Primo sì del Consorzio di bonifica «Rate più lunghe e lavori alle reti»

2 Novembre 2023

I sindaci della Val Pescara e dell’area Vestina presentano un piano di interventi al neo commissario «Serve lo spostamento della chiusura della stagione irrigua e la revisione del sistema di tassazione»

SPOLTORE. Una dilazione dei tempi di pagamento delle cartelle, attraverso un aumento delle rate (passando a 16 mesi per i debiti da restituire in 10 tranche e a 24 mesi per quelli da saldare in 12 quote).

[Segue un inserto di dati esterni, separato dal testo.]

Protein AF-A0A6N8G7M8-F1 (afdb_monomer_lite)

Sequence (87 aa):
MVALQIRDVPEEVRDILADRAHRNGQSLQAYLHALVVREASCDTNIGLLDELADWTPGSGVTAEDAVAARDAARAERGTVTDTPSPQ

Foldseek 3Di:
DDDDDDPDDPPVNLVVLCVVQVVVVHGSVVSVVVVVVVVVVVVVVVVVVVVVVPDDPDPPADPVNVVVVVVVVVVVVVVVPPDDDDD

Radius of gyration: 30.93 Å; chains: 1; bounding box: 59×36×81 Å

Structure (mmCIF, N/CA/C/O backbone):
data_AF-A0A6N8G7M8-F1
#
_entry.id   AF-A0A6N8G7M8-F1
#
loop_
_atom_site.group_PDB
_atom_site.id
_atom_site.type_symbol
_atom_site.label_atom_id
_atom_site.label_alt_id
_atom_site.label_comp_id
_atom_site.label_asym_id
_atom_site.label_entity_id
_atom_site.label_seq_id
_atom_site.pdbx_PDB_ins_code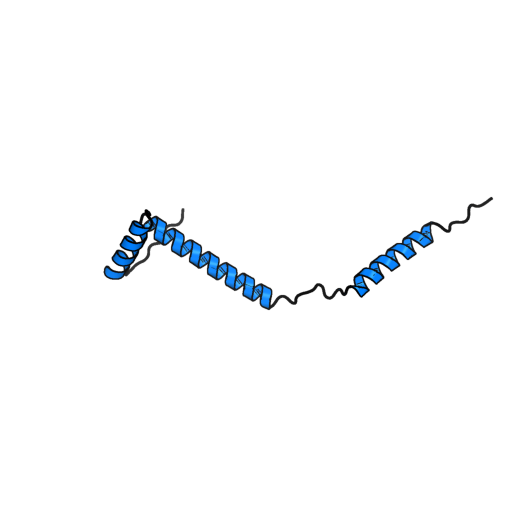
_atom_site.Cartn_x
_atom_site.Cartn_y
_atom_site.Cartn_z
_atom_site.occupancy
_atom_site.B_iso_or_equiv
_atom_site.auth_seq_id
_atom_site.auth_comp_id
_atom_site.auth_asym_id
_atom_site.auth_atom_id
_atom_site.pdbx_PDB_model_num
ATOM 1 N N . MET A 1 1 ? -12.186 10.949 -7.111 1.00 67.62 1 MET A N 1
ATOM 2 C CA . MET A 1 1 ? -11.738 10.185 -5.927 1.00 67.62 1 MET A CA 1
ATOM 3 C C . MET A 1 1 ? -12.429 8.836 -5.973 1.00 67.62 1 MET A C 1
ATOM 5 O O . MET A 1 1 ? -13.644 8.824 -6.120 1.00 67.62 1 MET A O 1
ATOM 9 N N . VAL A 1 2 ? -11.677 7.737 -5.927 1.00 86.81 2 VAL A N 1
ATOM 10 C CA . VAL A 1 2 ? -12.233 6.373 -5.912 1.00 86.81 2 VAL A CA 1
ATOM 11 C C . VAL A 1 2 ? -12.212 5.876 -4.470 1.00 86.81 2 VAL A C 1
ATOM 13 O O . VAL A 1 2 ? -11.203 6.041 -3.787 1.00 86.81 2 VAL A O 1
ATOM 16 N N . ALA A 1 3 ? -13.323 5.313 -3.999 1.00 88.38 3 ALA A N 1
ATOM 17 C CA . ALA A 1 3 ? -13.421 4.711 -2.675 1.00 88.38 3 ALA A CA 1
ATOM 18 C C . ALA A 1 3 ? -13.443 3.185 -2.810 1.00 88.38 3 ALA A C 1
ATOM 20 O O . ALA A 1 3 ? -14.232 2.644 -3.583 1.00 88.38 3 ALA A O 1
ATOM 21 N N . LEU A 1 4 ? -12.582 2.506 -2.052 1.00 88.31 4 LEU A N 1
ATOM 22 C CA . LEU A 1 4 ? -12.530 1.050 -1.957 1.00 88.31 4 LEU A CA 1
ATOM 23 C C . LEU A 1 4 ? -13.085 0.628 -0.594 1.00 88.31 4 LEU A C 1
ATOM 25 O O . LEU A 1 4 ? -12.603 1.095 0.437 1.00 88.31 4 LEU A O 1
ATOM 29 N N . GLN A 1 5 ? -14.089 -0.248 -0.590 1.00 92.75 5 GLN A N 1
ATOM 30 C CA . GLN A 1 5 ? -14.640 -0.836 0.629 1.00 92.75 5 GLN A CA 1
ATOM 31 C C . GLN A 1 5 ? -14.243 -2.310 0.706 1.00 92.75 5 GLN A C 1
ATOM 33 O O . GLN A 1 5 ? -14.581 -3.088 -0.183 1.00 92.75 5 GLN A O 1
ATOM 38 N N . ILE A 1 6 ? -13.576 -2.688 1.794 1.00 89.69 6 ILE A N 1
ATOM 39 C CA . ILE A 1 6 ? -13.241 -4.080 2.104 1.00 89.69 6 ILE A CA 1
ATOM 40 C C . ILE A 1 6 ? -14.340 -4.622 3.026 1.00 89.69 6 ILE A C 1
ATOM 42 O O . ILE A 1 6 ? -14.651 -4.000 4.044 1.00 89.69 6 ILE A O 1
ATOM 46 N N . ARG A 1 7 ? -14.979 -5.731 2.638 1.00 92.88 7 ARG A N 1
ATOM 47 C CA . ARG A 1 7 ? -16.078 -6.365 3.387 1.00 92.88 7 ARG A CA 1
ATOM 48 C C . ARG A 1 7 ? -15.587 -7.611 4.111 1.00 92.88 7 ARG A C 1
ATOM 50 O O . ARG A 1 7 ? -14.558 -8.167 3.745 1.00 92.88 7 ARG A O 1
ATOM 57 N N . ASP A 1 8 ? -16.340 -8.002 5.136 1.00 93.38 8 ASP A N 1
ATOM 58 C CA . ASP A 1 8 ? -16.166 -9.267 5.858 1.00 93.38 8 ASP A CA 1
ATOM 59 C C . ASP A 1 8 ? -14.770 -9.451 6.477 1.00 93.38 8 ASP A C 1
ATOM 61 O O . ASP A 1 8 ? -14.240 -10.556 6.554 1.00 93.38 8 ASP A O 1
ATOM 65 N N . VAL A 1 9 ? -14.170 -8.350 6.943 1.00 91.81 9 VAL A N 1
ATOM 66 C CA . VAL A 1 9 ? -12.895 -8.382 7.666 1.00 91.81 9 VAL A CA 1
ATOM 67 C C . VAL A 1 9 ? -13.151 -8.865 9.094 1.00 91.81 9 VAL A C 1
ATOM 69 O O . VAL A 1 9 ? -13.917 -8.217 9.811 1.00 91.81 9 VAL A O 1
ATOM 72 N N . PRO A 1 10 ? -12.513 -9.960 9.542 1.00 96.38 10 PRO A N 1
ATOM 73 C CA . PRO A 1 10 ? -12.604 -10.387 10.930 1.00 96.38 10 PRO A CA 1
ATOM 74 C C . PRO A 1 10 ? -12.091 -9.295 11.872 1.00 96.38 10 PRO A C 1
ATOM 76 O O . PRO A 1 10 ? -11.070 -8.662 11.595 1.00 96.38 10 PRO A O 1
ATOM 79 N N . GLU A 1 11 ? -12.772 -9.107 13.002 1.00 93.69 11 GLU A N 1
ATOM 80 C CA . GLU A 1 11 ? -12.447 -8.054 13.975 1.00 93.69 11 GLU A CA 1
ATOM 81 C C . GLU A 1 11 ? -10.984 -8.129 14.436 1.00 93.69 11 GLU A C 1
ATOM 83 O O . GLU A 1 11 ? -10.271 -7.131 14.423 1.00 93.69 11 GLU A O 1
ATOM 88 N N . GLU A 1 12 ? -10.500 -9.341 14.711 1.00 96.25 12 GLU A N 1
ATOM 89 C CA . GLU A 1 12 ? -9.109 -9.593 15.097 1.00 96.25 12 GLU A CA 1
ATOM 90 C C . GLU A 1 12 ? -8.108 -9.085 14.047 1.00 96.25 12 GLU A C 1
ATOM 92 O O . GLU A 1 12 ? -7.105 -8.453 14.377 1.00 96.25 12 GLU A O 1
ATOM 97 N N . VAL A 1 13 ? -8.396 -9.301 12.759 1.00 95.25 13 VAL A N 1
ATOM 98 C CA . VAL A 1 13 ? -7.536 -8.829 11.666 1.00 95.25 13 VAL A CA 1
ATOM 99 C C . VAL A 1 13 ? -7.548 -7.305 11.605 1.00 95.25 13 VAL A C 1
ATOM 101 O O . VAL A 1 13 ? -6.491 -6.690 11.441 1.00 95.25 13 VAL A O 1
ATOM 104 N N . ARG A 1 14 ? -8.722 -6.681 11.760 1.00 94.50 14 ARG A N 1
ATOM 105 C CA . ARG A 1 14 ? -8.845 -5.219 11.793 1.00 94.50 14 ARG A CA 1
ATOM 106 C C . ARG A 1 14 ? -8.013 -4.627 12.929 1.00 94.50 14 ARG A C 1
ATOM 108 O O . ARG A 1 14 ? -7.306 -3.648 12.700 1.00 94.50 14 ARG A O 1
ATOM 115 N N . ASP A 1 15 ? -8.073 -5.226 14.111 1.00 96.38 15 ASP A N 1
ATOM 116 C CA . ASP A 1 15 ? -7.379 -4.737 15.303 1.00 96.38 15 ASP A CA 1
ATOM 117 C C . ASP A 1 15 ? -5.861 -4.856 15.167 1.00 96.38 15 ASP A C 1
ATOM 119 O O . ASP A 1 15 ? -5.143 -3.885 15.399 1.00 96.38 15 ASP A O 1
ATOM 123 N N . ILE A 1 16 ? -5.364 -5.982 14.648 1.00 97.19 16 ILE A N 1
ATOM 124 C CA . ILE A 1 16 ? -3.935 -6.151 14.341 1.00 97.19 16 ILE A CA 1
ATOM 125 C C . ILE A 1 16 ? -3.44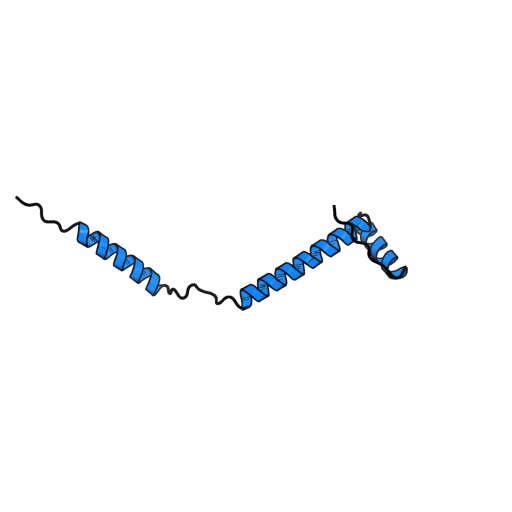8 -5.070 13.363 1.00 97.19 16 ILE A C 1
ATOM 127 O O . ILE A 1 16 ? -2.343 -4.535 13.508 1.00 97.19 16 ILE A O 1
ATOM 131 N N . LEU A 1 17 ? -4.244 -4.746 12.340 1.00 95.81 17 LEU A N 1
ATOM 132 C CA . LEU A 1 17 ? -3.891 -3.715 11.361 1.00 95.81 17 LEU A CA 1
ATOM 133 C C . LEU A 1 17 ? -3.971 -2.306 11.962 1.00 95.81 17 LEU A C 1
ATOM 135 O O . LEU A 1 17 ? -3.117 -1.471 11.655 1.00 95.81 17 LEU A O 1
ATOM 139 N N . ALA A 1 18 ? -4.945 -2.047 12.834 1.00 95.75 18 ALA A N 1
ATOM 140 C CA . ALA A 1 18 ? -5.076 -0.784 13.553 1.00 95.75 18 ALA A CA 1
ATOM 141 C C . ALA A 1 18 ? -3.879 -0.540 14.482 1.00 95.75 18 ALA A C 1
ATOM 143 O O . ALA A 1 18 ? -3.294 0.544 14.448 1.00 95.75 18 ALA A O 1
ATOM 144 N N . ASP A 1 19 ? -3.440 -1.562 15.215 1.00 97.56 19 ASP A N 1
ATOM 145 C CA . ASP A 1 19 ? -2.253 -1.495 16.068 1.00 97.56 19 ASP A CA 1
ATOM 146 C C . ASP A 1 19 ? -0.985 -1.224 15.256 1.00 97.56 19 ASP A C 1
ATOM 148 O O . ASP A 1 19 ? -0.156 -0.390 15.630 1.00 97.56 19 ASP A O 1
ATOM 152 N N . ARG A 1 20 ? -0.825 -1.877 14.098 1.00 96.62 20 ARG A N 1
ATOM 153 C CA . ARG A 1 20 ? 0.303 -1.591 13.194 1.00 96.62 20 ARG A CA 1
ATOM 154 C C . ARG A 1 20 ? 0.274 -0.158 12.679 1.00 96.62 20 ARG A C 1
ATOM 156 O O . ARG A 1 20 ? 1.324 0.483 12.657 1.00 96.62 20 ARG A O 1
ATOM 163 N N . ALA A 1 21 ? -0.896 0.343 12.291 1.00 96.50 21 ALA A N 1
ATOM 164 C CA . ALA A 1 21 ? -1.055 1.724 11.853 1.00 96.50 21 ALA A CA 1
ATOM 165 C C . ALA A 1 21 ? -0.680 2.703 12.978 1.00 96.50 21 ALA A C 1
ATOM 167 O O . ALA A 1 21 ? 0.113 3.619 12.757 1.00 96.50 21 ALA A O 1
ATOM 168 N N . HIS A 1 22 ? -1.153 2.447 14.203 1.00 96.19 22 HIS A N 1
ATOM 169 C CA . HIS A 1 22 ? -0.849 3.266 15.373 1.00 96.19 22 HIS A CA 1
ATOM 170 C C . HIS A 1 22 ? 0.650 3.291 15.694 1.00 96.19 22 HIS A C 1
ATOM 172 O O . HIS A 1 22 ? 1.221 4.364 15.888 1.00 96.19 22 HIS A O 1
ATOM 178 N N . ARG A 1 23 ? 1.321 2.131 15.653 1.00 96.31 23 ARG A N 1
ATOM 179 C CA . ARG A 1 23 ? 2.782 2.027 15.834 1.00 96.31 23 ARG A CA 1
ATOM 180 C C . ARG A 1 23 ? 3.577 2.828 14.801 1.00 96.31 23 ARG A C 1
ATOM 182 O O . ARG A 1 23 ? 4.681 3.267 15.103 1.00 96.31 23 ARG A O 1
ATOM 189 N N . ASN A 1 24 ? 3.015 3.034 13.613 1.00 92.94 24 ASN A N 1
ATOM 190 C CA . ASN A 1 24 ? 3.619 3.834 12.549 1.00 92.94 24 ASN A CA 1
ATOM 191 C C . ASN A 1 24 ? 3.187 5.313 12.585 1.00 92.94 24 ASN A C 1
ATOM 193 O O . ASN A 1 24 ? 3.566 6.073 11.697 1.00 92.94 24 ASN A O 1
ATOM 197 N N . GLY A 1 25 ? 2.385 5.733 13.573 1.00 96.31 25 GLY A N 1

È quanto ha garantito il neo commissario del Consorzio di bonifica Centro Daniela Valenza ai sindaci della Val Pescara e dell’area Vestina dopo la protesta degli utenti per i rincari consortili.

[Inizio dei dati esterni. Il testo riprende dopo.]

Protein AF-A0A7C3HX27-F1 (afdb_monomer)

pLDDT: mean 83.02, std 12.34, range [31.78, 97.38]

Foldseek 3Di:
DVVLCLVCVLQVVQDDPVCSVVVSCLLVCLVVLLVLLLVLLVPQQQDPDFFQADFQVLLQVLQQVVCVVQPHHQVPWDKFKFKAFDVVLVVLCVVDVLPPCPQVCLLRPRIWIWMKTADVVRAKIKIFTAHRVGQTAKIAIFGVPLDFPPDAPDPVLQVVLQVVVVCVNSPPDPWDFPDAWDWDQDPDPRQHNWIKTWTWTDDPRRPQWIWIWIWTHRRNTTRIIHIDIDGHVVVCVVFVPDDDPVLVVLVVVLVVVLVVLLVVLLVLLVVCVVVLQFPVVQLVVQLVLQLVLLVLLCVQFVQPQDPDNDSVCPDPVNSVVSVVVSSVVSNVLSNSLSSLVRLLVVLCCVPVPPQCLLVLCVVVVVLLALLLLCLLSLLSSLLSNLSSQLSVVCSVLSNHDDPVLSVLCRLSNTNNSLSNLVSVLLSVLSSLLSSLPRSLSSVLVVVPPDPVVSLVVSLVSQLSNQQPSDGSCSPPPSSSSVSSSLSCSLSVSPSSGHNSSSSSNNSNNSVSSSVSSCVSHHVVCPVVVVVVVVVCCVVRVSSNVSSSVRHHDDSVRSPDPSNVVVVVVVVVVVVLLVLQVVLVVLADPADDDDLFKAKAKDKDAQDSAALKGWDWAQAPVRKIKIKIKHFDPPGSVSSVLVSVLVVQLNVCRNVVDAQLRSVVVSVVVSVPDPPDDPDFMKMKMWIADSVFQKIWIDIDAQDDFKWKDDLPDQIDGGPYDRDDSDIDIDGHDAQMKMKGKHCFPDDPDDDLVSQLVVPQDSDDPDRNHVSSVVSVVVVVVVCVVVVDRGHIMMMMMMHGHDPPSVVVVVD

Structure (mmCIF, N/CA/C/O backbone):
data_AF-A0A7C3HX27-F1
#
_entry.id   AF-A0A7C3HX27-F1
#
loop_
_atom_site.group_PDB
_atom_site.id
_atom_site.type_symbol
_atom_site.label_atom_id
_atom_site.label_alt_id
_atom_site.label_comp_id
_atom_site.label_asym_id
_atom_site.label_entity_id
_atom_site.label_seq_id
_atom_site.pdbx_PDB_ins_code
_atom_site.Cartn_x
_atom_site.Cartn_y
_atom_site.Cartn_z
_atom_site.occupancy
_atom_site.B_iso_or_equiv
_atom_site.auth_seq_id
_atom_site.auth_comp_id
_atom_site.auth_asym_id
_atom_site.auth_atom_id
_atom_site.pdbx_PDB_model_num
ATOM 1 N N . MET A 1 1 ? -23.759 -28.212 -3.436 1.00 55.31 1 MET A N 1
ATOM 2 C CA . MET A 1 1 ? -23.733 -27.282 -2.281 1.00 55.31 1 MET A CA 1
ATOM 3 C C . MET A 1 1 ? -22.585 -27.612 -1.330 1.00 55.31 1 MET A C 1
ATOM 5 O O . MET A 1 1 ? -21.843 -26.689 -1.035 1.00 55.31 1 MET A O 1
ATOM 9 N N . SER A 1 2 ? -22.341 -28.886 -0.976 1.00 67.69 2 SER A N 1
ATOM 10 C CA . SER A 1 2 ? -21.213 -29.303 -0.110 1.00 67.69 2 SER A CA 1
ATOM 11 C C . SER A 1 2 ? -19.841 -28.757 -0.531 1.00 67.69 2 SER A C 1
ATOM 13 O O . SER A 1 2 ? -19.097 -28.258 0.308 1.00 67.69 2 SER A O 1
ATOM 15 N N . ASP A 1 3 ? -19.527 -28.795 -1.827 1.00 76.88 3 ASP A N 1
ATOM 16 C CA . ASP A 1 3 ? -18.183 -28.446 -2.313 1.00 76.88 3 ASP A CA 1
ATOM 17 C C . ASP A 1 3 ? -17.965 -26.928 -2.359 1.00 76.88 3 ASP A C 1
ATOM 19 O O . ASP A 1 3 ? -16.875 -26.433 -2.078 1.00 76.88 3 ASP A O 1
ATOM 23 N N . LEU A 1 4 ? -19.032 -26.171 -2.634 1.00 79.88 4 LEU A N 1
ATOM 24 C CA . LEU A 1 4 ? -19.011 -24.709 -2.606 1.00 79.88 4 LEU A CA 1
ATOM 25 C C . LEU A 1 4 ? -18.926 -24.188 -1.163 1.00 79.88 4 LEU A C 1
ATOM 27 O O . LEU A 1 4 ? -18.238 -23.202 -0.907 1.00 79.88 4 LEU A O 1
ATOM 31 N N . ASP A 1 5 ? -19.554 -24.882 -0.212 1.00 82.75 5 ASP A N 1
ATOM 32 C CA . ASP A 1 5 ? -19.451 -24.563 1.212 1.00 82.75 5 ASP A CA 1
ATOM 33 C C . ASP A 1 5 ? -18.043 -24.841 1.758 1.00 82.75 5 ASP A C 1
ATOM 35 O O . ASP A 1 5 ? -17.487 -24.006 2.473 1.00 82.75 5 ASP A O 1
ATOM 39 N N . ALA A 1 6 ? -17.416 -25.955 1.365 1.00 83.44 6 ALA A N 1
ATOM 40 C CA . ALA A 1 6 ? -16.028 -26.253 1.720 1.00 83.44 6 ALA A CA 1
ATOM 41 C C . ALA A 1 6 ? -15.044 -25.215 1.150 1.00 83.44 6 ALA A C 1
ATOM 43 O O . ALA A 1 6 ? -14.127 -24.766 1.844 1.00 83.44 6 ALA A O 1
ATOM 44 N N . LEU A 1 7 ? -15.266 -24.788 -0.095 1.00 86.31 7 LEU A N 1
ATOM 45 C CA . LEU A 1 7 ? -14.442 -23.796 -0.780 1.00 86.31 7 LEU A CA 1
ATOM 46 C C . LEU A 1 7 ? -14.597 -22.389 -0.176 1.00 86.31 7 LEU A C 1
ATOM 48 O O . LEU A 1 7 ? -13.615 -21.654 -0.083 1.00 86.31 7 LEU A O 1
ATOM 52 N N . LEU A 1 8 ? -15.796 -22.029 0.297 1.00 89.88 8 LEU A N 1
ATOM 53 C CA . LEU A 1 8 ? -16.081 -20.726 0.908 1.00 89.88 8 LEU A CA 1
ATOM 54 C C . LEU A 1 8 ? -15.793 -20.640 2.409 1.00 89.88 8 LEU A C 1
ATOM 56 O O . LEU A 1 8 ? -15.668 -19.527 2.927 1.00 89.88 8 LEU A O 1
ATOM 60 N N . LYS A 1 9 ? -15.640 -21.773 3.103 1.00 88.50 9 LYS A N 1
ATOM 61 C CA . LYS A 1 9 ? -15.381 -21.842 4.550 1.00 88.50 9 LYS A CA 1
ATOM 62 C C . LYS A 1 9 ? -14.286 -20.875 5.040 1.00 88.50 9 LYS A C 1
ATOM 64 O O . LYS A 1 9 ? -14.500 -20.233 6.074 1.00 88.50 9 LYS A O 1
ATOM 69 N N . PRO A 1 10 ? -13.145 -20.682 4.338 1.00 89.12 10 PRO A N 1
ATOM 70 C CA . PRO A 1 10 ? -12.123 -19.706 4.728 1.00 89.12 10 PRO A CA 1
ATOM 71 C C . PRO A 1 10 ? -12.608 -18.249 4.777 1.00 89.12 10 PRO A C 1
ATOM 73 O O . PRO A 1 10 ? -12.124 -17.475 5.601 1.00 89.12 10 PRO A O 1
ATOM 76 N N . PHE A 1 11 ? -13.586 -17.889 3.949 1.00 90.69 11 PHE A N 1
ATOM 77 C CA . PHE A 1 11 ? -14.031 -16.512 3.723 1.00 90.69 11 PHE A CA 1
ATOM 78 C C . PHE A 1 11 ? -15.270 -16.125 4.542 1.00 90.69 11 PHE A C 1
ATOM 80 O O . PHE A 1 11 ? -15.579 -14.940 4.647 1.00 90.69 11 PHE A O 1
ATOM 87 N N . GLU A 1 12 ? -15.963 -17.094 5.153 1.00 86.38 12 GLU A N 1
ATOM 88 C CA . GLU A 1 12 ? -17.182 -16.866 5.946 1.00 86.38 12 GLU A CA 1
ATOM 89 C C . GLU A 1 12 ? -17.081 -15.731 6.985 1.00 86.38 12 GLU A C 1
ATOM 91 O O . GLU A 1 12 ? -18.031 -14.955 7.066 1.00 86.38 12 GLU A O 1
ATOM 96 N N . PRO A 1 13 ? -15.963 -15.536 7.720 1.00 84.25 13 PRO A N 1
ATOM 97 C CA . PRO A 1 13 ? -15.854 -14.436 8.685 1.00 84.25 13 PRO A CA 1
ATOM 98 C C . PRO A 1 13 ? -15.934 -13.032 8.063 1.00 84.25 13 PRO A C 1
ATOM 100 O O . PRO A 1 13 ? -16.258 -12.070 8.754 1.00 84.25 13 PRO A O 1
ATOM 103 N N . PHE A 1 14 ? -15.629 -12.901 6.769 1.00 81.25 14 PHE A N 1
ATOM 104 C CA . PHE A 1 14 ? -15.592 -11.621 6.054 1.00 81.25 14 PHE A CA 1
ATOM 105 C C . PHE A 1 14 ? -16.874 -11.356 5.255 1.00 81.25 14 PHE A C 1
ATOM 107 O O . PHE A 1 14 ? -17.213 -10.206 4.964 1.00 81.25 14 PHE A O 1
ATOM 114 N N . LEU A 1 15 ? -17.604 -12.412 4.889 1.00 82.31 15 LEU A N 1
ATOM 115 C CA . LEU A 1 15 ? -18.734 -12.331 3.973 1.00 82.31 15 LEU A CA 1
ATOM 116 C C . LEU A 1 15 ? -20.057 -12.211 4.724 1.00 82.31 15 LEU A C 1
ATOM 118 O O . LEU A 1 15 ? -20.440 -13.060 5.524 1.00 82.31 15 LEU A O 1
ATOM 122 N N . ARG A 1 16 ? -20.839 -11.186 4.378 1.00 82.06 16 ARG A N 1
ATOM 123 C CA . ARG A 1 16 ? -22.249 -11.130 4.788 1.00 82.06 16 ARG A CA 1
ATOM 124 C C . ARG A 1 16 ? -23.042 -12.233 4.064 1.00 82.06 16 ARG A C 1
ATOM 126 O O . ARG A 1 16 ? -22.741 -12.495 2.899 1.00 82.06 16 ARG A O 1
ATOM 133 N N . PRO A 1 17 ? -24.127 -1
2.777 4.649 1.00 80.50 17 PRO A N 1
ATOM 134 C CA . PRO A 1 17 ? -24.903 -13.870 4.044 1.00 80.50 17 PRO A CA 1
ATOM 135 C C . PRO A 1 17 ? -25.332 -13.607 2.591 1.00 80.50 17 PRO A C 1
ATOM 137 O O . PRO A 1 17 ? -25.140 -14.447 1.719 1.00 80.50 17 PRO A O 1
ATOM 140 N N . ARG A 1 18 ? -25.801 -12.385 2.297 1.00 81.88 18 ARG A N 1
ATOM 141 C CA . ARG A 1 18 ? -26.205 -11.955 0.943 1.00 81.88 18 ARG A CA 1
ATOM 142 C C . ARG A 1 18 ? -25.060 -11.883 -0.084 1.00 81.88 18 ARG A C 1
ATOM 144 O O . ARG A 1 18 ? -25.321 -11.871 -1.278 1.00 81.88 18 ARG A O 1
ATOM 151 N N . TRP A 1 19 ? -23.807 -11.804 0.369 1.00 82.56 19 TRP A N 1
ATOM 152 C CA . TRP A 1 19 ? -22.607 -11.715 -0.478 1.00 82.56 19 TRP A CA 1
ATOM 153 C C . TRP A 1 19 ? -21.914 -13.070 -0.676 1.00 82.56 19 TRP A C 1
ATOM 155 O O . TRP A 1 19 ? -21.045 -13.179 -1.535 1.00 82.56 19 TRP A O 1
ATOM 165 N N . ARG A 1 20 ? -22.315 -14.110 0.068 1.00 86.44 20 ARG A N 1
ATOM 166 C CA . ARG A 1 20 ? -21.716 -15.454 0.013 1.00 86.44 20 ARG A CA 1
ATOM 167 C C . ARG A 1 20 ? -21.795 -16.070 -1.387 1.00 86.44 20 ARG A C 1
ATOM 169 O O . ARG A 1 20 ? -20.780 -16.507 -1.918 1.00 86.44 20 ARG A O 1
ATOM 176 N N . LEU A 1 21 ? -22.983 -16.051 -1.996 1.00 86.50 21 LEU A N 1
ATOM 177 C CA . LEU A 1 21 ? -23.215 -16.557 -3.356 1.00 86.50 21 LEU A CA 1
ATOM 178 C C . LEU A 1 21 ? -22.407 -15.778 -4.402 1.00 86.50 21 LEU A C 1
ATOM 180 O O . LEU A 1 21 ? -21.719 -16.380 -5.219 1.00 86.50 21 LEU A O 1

All’incontro, nella sede del consiglio regionale in piazza Unione, hanno partecipato oltre al commissario Valenza anche il direttore amministrativo Stefano Tenaglia e quello tecnico Cesare Garofalo, i sindaci di Popoli (Moriondo Santoro), Nocciano (Marcello Luciano Giordano), Pianella (Teddy Manella), Rosciano (Simone Palozzo), Alanno (Oscar Pezzi), Spoltore (Chiara Trulli) e il vice sindaco di Cepagatti Annalisa Palozzo. «È stato proposto un piano di interventi che ci auguriamo non resti una lista di buone intenzioni», spiegano gli amministratori in una nota congiunta.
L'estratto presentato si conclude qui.